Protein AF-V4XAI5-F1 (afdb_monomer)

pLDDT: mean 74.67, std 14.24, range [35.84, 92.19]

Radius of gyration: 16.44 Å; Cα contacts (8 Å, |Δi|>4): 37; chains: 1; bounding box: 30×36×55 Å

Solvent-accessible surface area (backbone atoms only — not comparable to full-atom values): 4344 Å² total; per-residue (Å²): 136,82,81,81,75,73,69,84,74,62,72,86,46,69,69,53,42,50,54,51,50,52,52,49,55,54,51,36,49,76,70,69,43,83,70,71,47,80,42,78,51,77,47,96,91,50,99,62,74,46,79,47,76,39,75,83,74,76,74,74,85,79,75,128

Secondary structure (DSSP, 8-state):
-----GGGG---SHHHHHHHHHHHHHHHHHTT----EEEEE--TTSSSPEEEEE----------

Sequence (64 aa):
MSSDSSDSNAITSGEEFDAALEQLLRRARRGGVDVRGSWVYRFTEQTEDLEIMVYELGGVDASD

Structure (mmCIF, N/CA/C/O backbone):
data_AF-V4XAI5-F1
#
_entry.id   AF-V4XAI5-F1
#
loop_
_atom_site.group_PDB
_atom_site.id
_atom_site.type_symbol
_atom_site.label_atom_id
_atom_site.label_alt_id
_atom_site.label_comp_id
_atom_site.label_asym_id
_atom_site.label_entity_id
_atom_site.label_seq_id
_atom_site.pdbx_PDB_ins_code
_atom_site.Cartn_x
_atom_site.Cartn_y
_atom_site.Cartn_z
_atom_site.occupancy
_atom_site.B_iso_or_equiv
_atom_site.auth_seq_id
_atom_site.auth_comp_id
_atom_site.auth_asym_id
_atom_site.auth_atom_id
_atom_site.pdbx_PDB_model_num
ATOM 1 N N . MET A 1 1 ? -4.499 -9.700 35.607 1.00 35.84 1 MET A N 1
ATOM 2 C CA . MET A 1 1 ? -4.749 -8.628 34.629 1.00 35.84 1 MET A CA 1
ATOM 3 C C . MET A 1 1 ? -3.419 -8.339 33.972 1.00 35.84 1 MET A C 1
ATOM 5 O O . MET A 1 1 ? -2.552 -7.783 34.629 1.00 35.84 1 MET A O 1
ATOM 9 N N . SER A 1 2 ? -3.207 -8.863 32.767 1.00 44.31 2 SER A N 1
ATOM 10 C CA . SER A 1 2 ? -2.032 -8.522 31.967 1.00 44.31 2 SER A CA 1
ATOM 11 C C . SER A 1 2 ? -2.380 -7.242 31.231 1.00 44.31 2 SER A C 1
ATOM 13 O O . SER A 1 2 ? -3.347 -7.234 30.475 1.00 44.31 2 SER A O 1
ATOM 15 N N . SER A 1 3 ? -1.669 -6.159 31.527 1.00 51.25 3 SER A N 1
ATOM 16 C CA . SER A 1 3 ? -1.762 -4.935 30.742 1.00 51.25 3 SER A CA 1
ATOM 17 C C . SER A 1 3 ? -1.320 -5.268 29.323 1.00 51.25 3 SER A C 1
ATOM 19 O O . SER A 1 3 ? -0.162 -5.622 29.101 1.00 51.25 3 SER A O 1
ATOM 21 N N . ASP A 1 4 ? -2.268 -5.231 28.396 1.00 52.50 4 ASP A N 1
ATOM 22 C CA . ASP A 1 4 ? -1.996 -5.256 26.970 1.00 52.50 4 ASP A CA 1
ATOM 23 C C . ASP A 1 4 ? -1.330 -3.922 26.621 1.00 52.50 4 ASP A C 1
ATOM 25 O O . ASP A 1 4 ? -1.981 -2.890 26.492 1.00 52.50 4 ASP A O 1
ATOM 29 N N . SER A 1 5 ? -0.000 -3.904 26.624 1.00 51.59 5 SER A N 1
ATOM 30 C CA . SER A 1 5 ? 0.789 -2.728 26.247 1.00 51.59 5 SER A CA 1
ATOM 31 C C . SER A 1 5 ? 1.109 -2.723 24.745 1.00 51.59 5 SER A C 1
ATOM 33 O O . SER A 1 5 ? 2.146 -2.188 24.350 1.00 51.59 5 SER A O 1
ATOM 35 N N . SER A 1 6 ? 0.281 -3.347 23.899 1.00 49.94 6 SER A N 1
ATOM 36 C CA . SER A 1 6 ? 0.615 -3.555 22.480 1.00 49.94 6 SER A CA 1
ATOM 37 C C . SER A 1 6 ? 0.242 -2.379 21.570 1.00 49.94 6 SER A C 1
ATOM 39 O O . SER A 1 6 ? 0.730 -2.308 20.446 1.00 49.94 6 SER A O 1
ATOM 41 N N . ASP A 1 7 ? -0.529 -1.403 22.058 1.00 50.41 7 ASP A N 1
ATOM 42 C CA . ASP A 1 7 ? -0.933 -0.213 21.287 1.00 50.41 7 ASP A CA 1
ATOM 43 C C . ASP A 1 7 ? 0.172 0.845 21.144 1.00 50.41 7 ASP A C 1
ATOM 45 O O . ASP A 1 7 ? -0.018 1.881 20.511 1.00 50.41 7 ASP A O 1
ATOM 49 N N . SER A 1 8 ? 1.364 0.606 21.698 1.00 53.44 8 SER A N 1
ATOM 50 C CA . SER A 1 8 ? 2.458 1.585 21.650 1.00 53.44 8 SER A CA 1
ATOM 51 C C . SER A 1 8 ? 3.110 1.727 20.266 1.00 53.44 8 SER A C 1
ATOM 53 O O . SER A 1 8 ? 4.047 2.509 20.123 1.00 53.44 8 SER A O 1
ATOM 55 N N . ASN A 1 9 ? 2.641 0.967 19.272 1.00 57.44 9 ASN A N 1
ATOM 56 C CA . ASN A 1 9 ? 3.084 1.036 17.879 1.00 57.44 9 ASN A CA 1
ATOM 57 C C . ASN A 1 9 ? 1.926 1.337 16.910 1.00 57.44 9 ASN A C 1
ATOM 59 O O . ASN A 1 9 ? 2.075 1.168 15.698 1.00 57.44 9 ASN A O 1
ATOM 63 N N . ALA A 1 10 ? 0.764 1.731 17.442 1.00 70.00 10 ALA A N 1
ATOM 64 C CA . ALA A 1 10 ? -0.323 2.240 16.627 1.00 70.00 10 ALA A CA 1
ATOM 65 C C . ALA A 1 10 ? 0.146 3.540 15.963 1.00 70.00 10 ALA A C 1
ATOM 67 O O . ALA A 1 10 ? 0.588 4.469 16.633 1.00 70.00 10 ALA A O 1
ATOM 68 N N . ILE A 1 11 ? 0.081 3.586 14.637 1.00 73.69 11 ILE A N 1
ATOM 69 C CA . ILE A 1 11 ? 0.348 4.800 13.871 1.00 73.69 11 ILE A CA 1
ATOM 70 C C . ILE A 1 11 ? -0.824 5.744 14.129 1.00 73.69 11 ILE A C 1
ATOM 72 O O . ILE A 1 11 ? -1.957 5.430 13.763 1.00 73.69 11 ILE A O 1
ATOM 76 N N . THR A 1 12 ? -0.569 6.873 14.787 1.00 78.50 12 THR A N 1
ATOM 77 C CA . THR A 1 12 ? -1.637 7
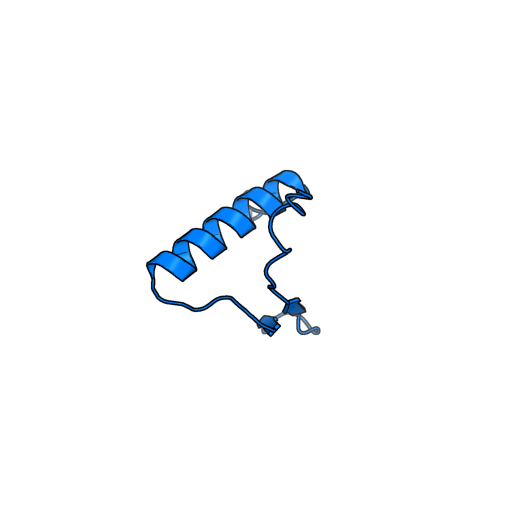.793 15.221 1.00 78.50 12 THR A CA 1
ATOM 78 C C . THR A 1 12 ? -1.664 9.102 14.442 1.00 78.50 12 THR A C 1
ATOM 80 O O . THR A 1 12 ? -2.601 9.887 14.592 1.00 78.50 12 THR A O 1
ATOM 83 N N . SER A 1 13 ? -0.676 9.334 13.575 1.00 83.50 13 SER A N 1
ATOM 84 C CA . SER A 1 13 ? -0.585 10.534 12.746 1.00 83.50 13 SER A CA 1
ATOM 85 C C . SER A 1 13 ? -0.273 10.221 11.283 1.00 83.50 13 SER A C 1
ATOM 87 O O . SER A 1 13 ? 0.273 9.168 10.952 1.00 83.50 13 SER A O 1
ATOM 89 N N . GLY A 1 14 ? -0.605 11.169 10.401 1.00 84.00 14 GLY A N 1
ATOM 90 C CA . GLY A 1 14 ? -0.262 11.081 8.979 1.00 84.00 14 GLY A CA 1
ATOM 91 C C . GLY A 1 14 ? 1.250 11.049 8.740 1.00 84.00 14 GLY A C 1
ATOM 9
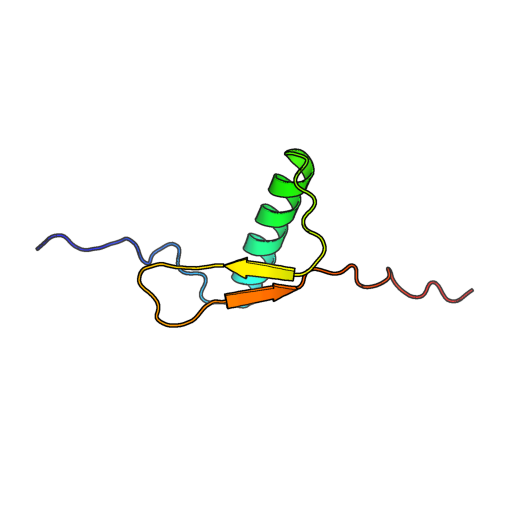2 O O . GLY A 1 14 ? 1.715 10.262 7.931 1.00 84.00 14 GLY A O 1
ATOM 93 N N . GLU A 1 15 ? 2.032 11.819 9.502 1.00 83.50 15 GLU A N 1
ATOM 94 C CA . GLU A 1 15 ? 3.499 11.827 9.378 1.00 83.50 15 GLU A CA 1
ATOM 95 C C . GLU A 1 15 ? 4.119 10.478
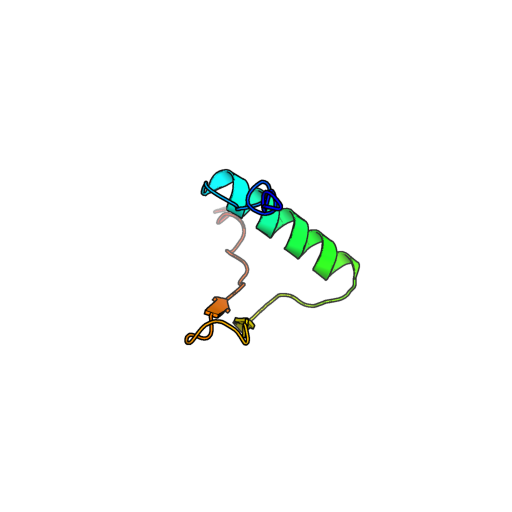 9.772 1.00 83.50 15 GLU A C 1
ATOM 97 O O . GLU A 1 15 ? 5.006 9.969 9.086 1.00 83.50 15 GLU A O 1
ATOM 102 N N . GLU A 1 16 ? 3.630 9.864 10.855 1.00 84.06 16 GLU A N 1
ATOM 103 C CA . GLU A 1 16 ? 4.043 8.515 11.257 1.00 84.06 16 GLU A CA 1
ATOM 104 C C . GLU A 1 16 ? 3.638 7.471 10.213 1.00 84.06 16 GLU A C 1
ATOM 106 O O . GLU A 1 16 ? 4.404 6.546 9.936 1.00 84.06 16 GLU A O 1
ATOM 111 N N . PHE A 1 17 ? 2.455 7.630 9.613 1.00 82.31 17 PHE A N 1
ATOM 112 C CA . PHE A 1 17 ? 1.982 6.765 8.540 1.00 82.31 17 PHE A CA 1
ATOM 113 C C . PHE A 1 17 ? 2.885 6.860 7.313 1.00 82.31 17 PHE A C 1
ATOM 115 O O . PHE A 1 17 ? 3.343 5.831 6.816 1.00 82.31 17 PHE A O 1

## The problem
Only the lines from the beginning of the material above through the line with "Radius of gyration: 16.44" are wanted; extract them exactly.

## Response area
Protein AF-V4XAI5-F1 (afdb_monomer)

pLDDT: mean 74.67, std 14.24, range [35.84, 92.19]

Radius of gyration: 16.44 Å; Cα contacts (8 Å, |Δi|>4): 37; chains: 1; bounding box: 30×36×55 Å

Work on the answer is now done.